Subqueries
Learn how to use queries within queries to solve complex data problems.
What is a Subquery?
A subquery (also called an inner query or nested query) is a query within another SQL query. Subqueries can be used in SELECT, FROM, WHERE, and HAVING clauses.
Sample Data
employees table:
+----+-----------+-----------+--------+
| id | name | department| salary |
+----+-----------+-----------+--------+
| 1 | Alice | IT | 75000 |
| 2 | Bob | Sales | 50000 |
| 3 | Charlie | IT | 80000 |
| 4 | Diana | HR | 60000 |
| 5 | Eva | Sales | 55000 |
+----+-----------+-----------+--------+
Subquery in WHERE Clause
The most common use of subqueries.
Find employees earning more than the average salary
SELECT name, salary
FROM employees
WHERE salary > (SELECT AVG(salary) FROM employees);
Result:
+-----------+--------+
| name | salary |
+-----------+--------+
| Alice | 75000 |
| Charlie | 80000 |
+-----------+--------+
How it works:
1. Inner query calculates: AVG(salary) = 64000
2. Outer query uses this value: WHERE salary > 64000
Find the highest-paid employee
SELECT name, salary
FROM employees
WHERE salary = (SELECT MAX(salary) FROM employees);
Subquery with IN Operator
Use subqueries that return multiple values with IN.
Find employees in departments that have more than one employee
SELECT name, department
FROM employees
WHERE department IN (
SELECT department
FROM employees
GROUP BY department
HAVING COUNT(*) > 1
);
Result:
+-----------+-----------+
| name | department|
+-----------+-----------+
| Alice | IT |
| Bob | Sales |
| Charlie | IT |
| Eva | Sales |
+-----------+-----------+
Find employees in IT or Sales (simple example)
SELECT name, salary
FROM employees
WHERE department IN (
SELECT DISTINCT department
FROM employees
WHERE department IN ('IT', 'Sales')
);
Subquery in FROM Clause
Use a subquery as a temporary table (also called a derived table).

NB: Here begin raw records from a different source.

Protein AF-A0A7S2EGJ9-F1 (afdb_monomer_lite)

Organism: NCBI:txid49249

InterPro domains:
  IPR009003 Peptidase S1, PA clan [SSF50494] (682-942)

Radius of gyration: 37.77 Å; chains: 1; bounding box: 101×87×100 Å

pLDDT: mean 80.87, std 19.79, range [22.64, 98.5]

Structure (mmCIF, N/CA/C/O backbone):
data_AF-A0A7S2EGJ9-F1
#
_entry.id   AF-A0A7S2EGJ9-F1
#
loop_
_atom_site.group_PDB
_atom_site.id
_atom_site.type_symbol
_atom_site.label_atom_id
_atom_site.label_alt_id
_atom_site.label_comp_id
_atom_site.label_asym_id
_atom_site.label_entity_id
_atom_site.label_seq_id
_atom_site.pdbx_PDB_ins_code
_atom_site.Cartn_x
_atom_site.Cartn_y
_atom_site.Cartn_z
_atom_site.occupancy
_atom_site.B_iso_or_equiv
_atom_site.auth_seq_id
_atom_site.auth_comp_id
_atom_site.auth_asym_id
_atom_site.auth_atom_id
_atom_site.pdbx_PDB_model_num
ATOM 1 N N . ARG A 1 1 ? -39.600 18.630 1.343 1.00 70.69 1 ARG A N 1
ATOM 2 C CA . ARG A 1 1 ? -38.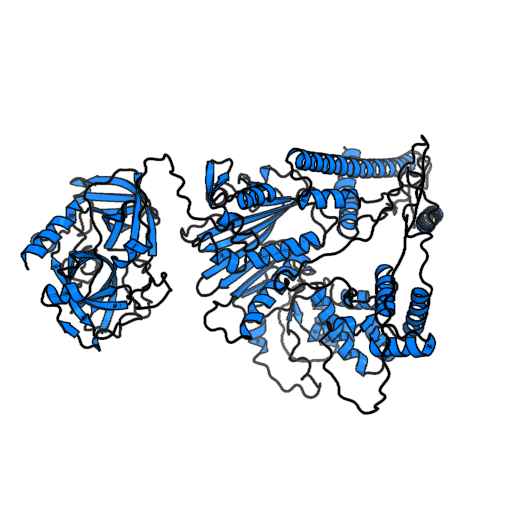225 19.165 1.535 1.00 70.69 1 ARG A CA 1
ATOM 3 C C . ARG A 1 1 ? -37.694 18.870 2.940 1.00 70.69 1 ARG A C 1
ATOM 5 O O . ARG A 1 1 ? -36.695 18.178 3.021 1.00 70.69 1 ARG A O 1
ATOM 12 N N . ALA A 1 2 ? -38.368 19.290 4.020 1.00 75.81 2 ALA A N 1
ATOM 13 C CA . ALA A 1 2 ? -37.909 19.036 5.397 1.00 75.81 2 ALA A CA 1
ATOM 14 C C . ALA A 1 2 ? -37.724 17.542 5.736 1.00 75.81 2 ALA A C 1
ATOM 16 O O . ALA A 1 2 ? -36.665 17.162 6.214 1.00 75.81 2 ALA A O 1
ATOM 17 N N . GLU A 1 3 ? -38.690 16.675 5.410 1.00 79.19 3 GLU A N 1
ATOM 18 C CA . GLU A 1 3 ? -38.535 15.224 5.637 1.00 79.19 3 GLU A CA 1
ATOM 19 C C . GLU A 1 3 ? -37.398 14.590 4.836 1.00 79.19 3 GLU A C 1
ATOM 21 O O . GLU A 1 3 ? -36.746 13.675 5.323 1.00 79.19 3 GLU A O 1
ATOM 26 N N . GLY A 1 4 ? -37.153 15.074 3.614 1.00 85.69 4 GLY A N 1
ATOM 27 C CA . GLY A 1 4 ? -36.026 14.613 2.801 1.00 85.69 4 GLY A CA 1
ATOM 28 C C . GLY A 1 4 ? -34.696 14.882 3.500 1.00 85.69 4 GLY A C 1
ATOM 29 O O . GLY A 1 4 ? -33.875 13.982 3.593 1.00 85.69 4 GLY A O 1
ATOM 30 N N . LYS A 1 5 ? -34.556 16.072 4.093 1.00 85.38 5 LYS A N 1
ATOM 31 C CA . LYS A 1 5 ? -33.373 16.454 4.868 1.00 85.38 5 LYS A CA 1
ATOM 32 C C . LYS A 1 5 ? -33.203 15.623 6.145 1.00 85.38 5 LYS A C 1
ATOM 34 O O . LYS A 1 5 ? -32.094 15.243 6.473 1.00 85.38 5 LYS A O 1
ATOM 39 N N . ILE A 1 6 ? -34.294 15.294 6.844 1.00 85.69 6 ILE A N 1
ATOM 40 C CA . ILE A 1 6 ? -34.227 14.418 8.032 1.00 85.69 6 ILE A CA 1
ATOM 41 C C . ILE A 1 6 ? -33.779 13.008 7.635 1.00 85.69 6 ILE A C 1
ATOM 43 O O . ILE A 1 6 ? -32.966 12.401 8.322 1.00 85.69 6 ILE A O 1
ATOM 47 N N . LYS A 1 7 ? -34.305 12.484 6.522 1.00 87.94 7 LYS A N 1
ATOM 48 C CA . LYS A 1 7 ? -33.893 11.185 5.979 1.00 87.94 7 LYS A CA 1
ATOM 49 C C . LYS A 1 7 ? -32.405 11.164 5.626 1.00 87.94 7 LYS A C 1
ATOM 51 O O . LYS A 1 7 ? -31.746 10.184 5.942 1.00 87.94 7 LYS A O 1
ATOM 56 N N . GLU A 1 8 ? -31.917 12.224 4.993 1.00 85.50 8 GLU A N 1
ATOM 57 C CA . GLU A 1 8 ? -30.502 12.426 4.665 1.00 85.50 8 GLU A CA 1
ATOM 58 C C . GLU A 1 8 ? -29.645 12.503 5.938 1.00 85.50 8 GLU A C 1
ATOM 60 O O . GLU A 1 8 ? -28.708 11.730 6.076 1.00 85.50 8 GLU A O 1
ATOM 65 N N . ASP A 1 9 ? -30.043 13.301 6.937 1.00 86.81 9 ASP A N 1
ATOM 66 C CA . ASP A 1 9 ? -29.359 13.380 8.237 1.00 86.81 9 ASP A CA 1
ATOM 67 C C . ASP A 1 9 ? -29.282 12.013 8.952 1.00 86.81 9 ASP A C 1
ATOM 69 O O . ASP A 1 9 ? -28.265 11.691 9.570 1.00 86.81 9 ASP A O 1
ATOM 73 N N . ILE A 1 10 ? -30.344 11.198 8.892 1.00 89.12 10 ILE A N 1
ATOM 74 C CA . ILE A 1 10 ? -30.356 9.843 9.473 1.00 89.12 10 ILE A CA 1
ATOM 75 C C . ILE A 1 10 ? -29.350 8.940 8.752 1.00 89.12 10 ILE A C 1
ATOM 77 O O . ILE A 1 10 ? -28.575 8.251 9.419 1.00 89.12 10 ILE A O 1
ATOM 81 N N . ASP A 1 11 ? -29.348 8.949 7.419 1.00 85.62 11 ASP A N 1
ATOM 82 C CA . ASP A 1 11 ? -28.443 8.119 6.619 1.00 85.62 11 ASP A CA 1
ATOM 83 C C . ASP A 1 11 ? -26.979 8.572 6.760 1.00 85.62 11 ASP A C 1
ATOM 85 O O . ASP A 1 11 ? -26.077 7.744 6.834 1.00 85.62 11 ASP A O 1
ATOM 89 N N . GLU A 1 12 ? -26.721 9.875 6.866 1.00 83.25 12 GLU A N 1
ATOM 90 C CA . GLU A 1 12 ? -25.362 10.402 7.009 1.00 83.25 12 GLU A CA 1
ATOM 91 C C . GLU A 1 12 ? -24.802 10.229 8.422 1.00 83.25 12 GLU A C 1
ATOM 93 O O . GLU A 1 12 ? -23.615 9.954 8.585 1.00 83.25 12 GLU A O 1
ATOM 98 N N . LYS A 1 13 ? -25.627 10.410 9.461 1.00 88.12 13 LYS A N 1
ATOM 99 C CA . LYS A 1 13 ? -25.138 10.492 10.848 1.00 88.12 13 LYS A CA 1
ATOM 100 C C . LYS A 1 13 ? -25.452 9.247 11.657 1.00 88.12 13 LYS A C 1
ATOM 102 O O . LYS A 1 13 ? -24.572 8.720 12.331 1.00 88.12 13 LYS A O 1
ATOM 107 N N . VAL A 1 14 ? -26.698 8.776 11.631 1.00 90.94 14 VAL A N 1
ATOM 108 C CA . VAL A 1 14 ? -27.129 7.653 12.483 1.00 90.94 14 VAL A CA 1
ATOM 109 C C . VAL A 1 14 ? -26.688 6.329 11.873 1.00 90.94 14 VAL A C 1
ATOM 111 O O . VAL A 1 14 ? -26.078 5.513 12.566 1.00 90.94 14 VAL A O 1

Calculate department statistics
SELECT
dept_stats.department,
dept_stats.avg_salary,
dept_stats.employee_count
FROM (
SELECT
department,
AVG(salary) AS avg_salary,
COUNT(*) AS employee_count
FROM employees
GROUP BY department
) AS dept_stats
WHERE dept_stats.avg_salary > 60000;
Result:
+-----------+------------+----------------+
| department| avg_salary | employee_count |
+-----------+------------+----------------+
| IT | 77500 | 2 |
+-----------+------------+----------------+
!!! note "Alias Required"
Subqueries in FROM clause must have an alias (e.g., AS dept_stats).
Subquery in SELECT Clause
Return a single value in the SELECT list.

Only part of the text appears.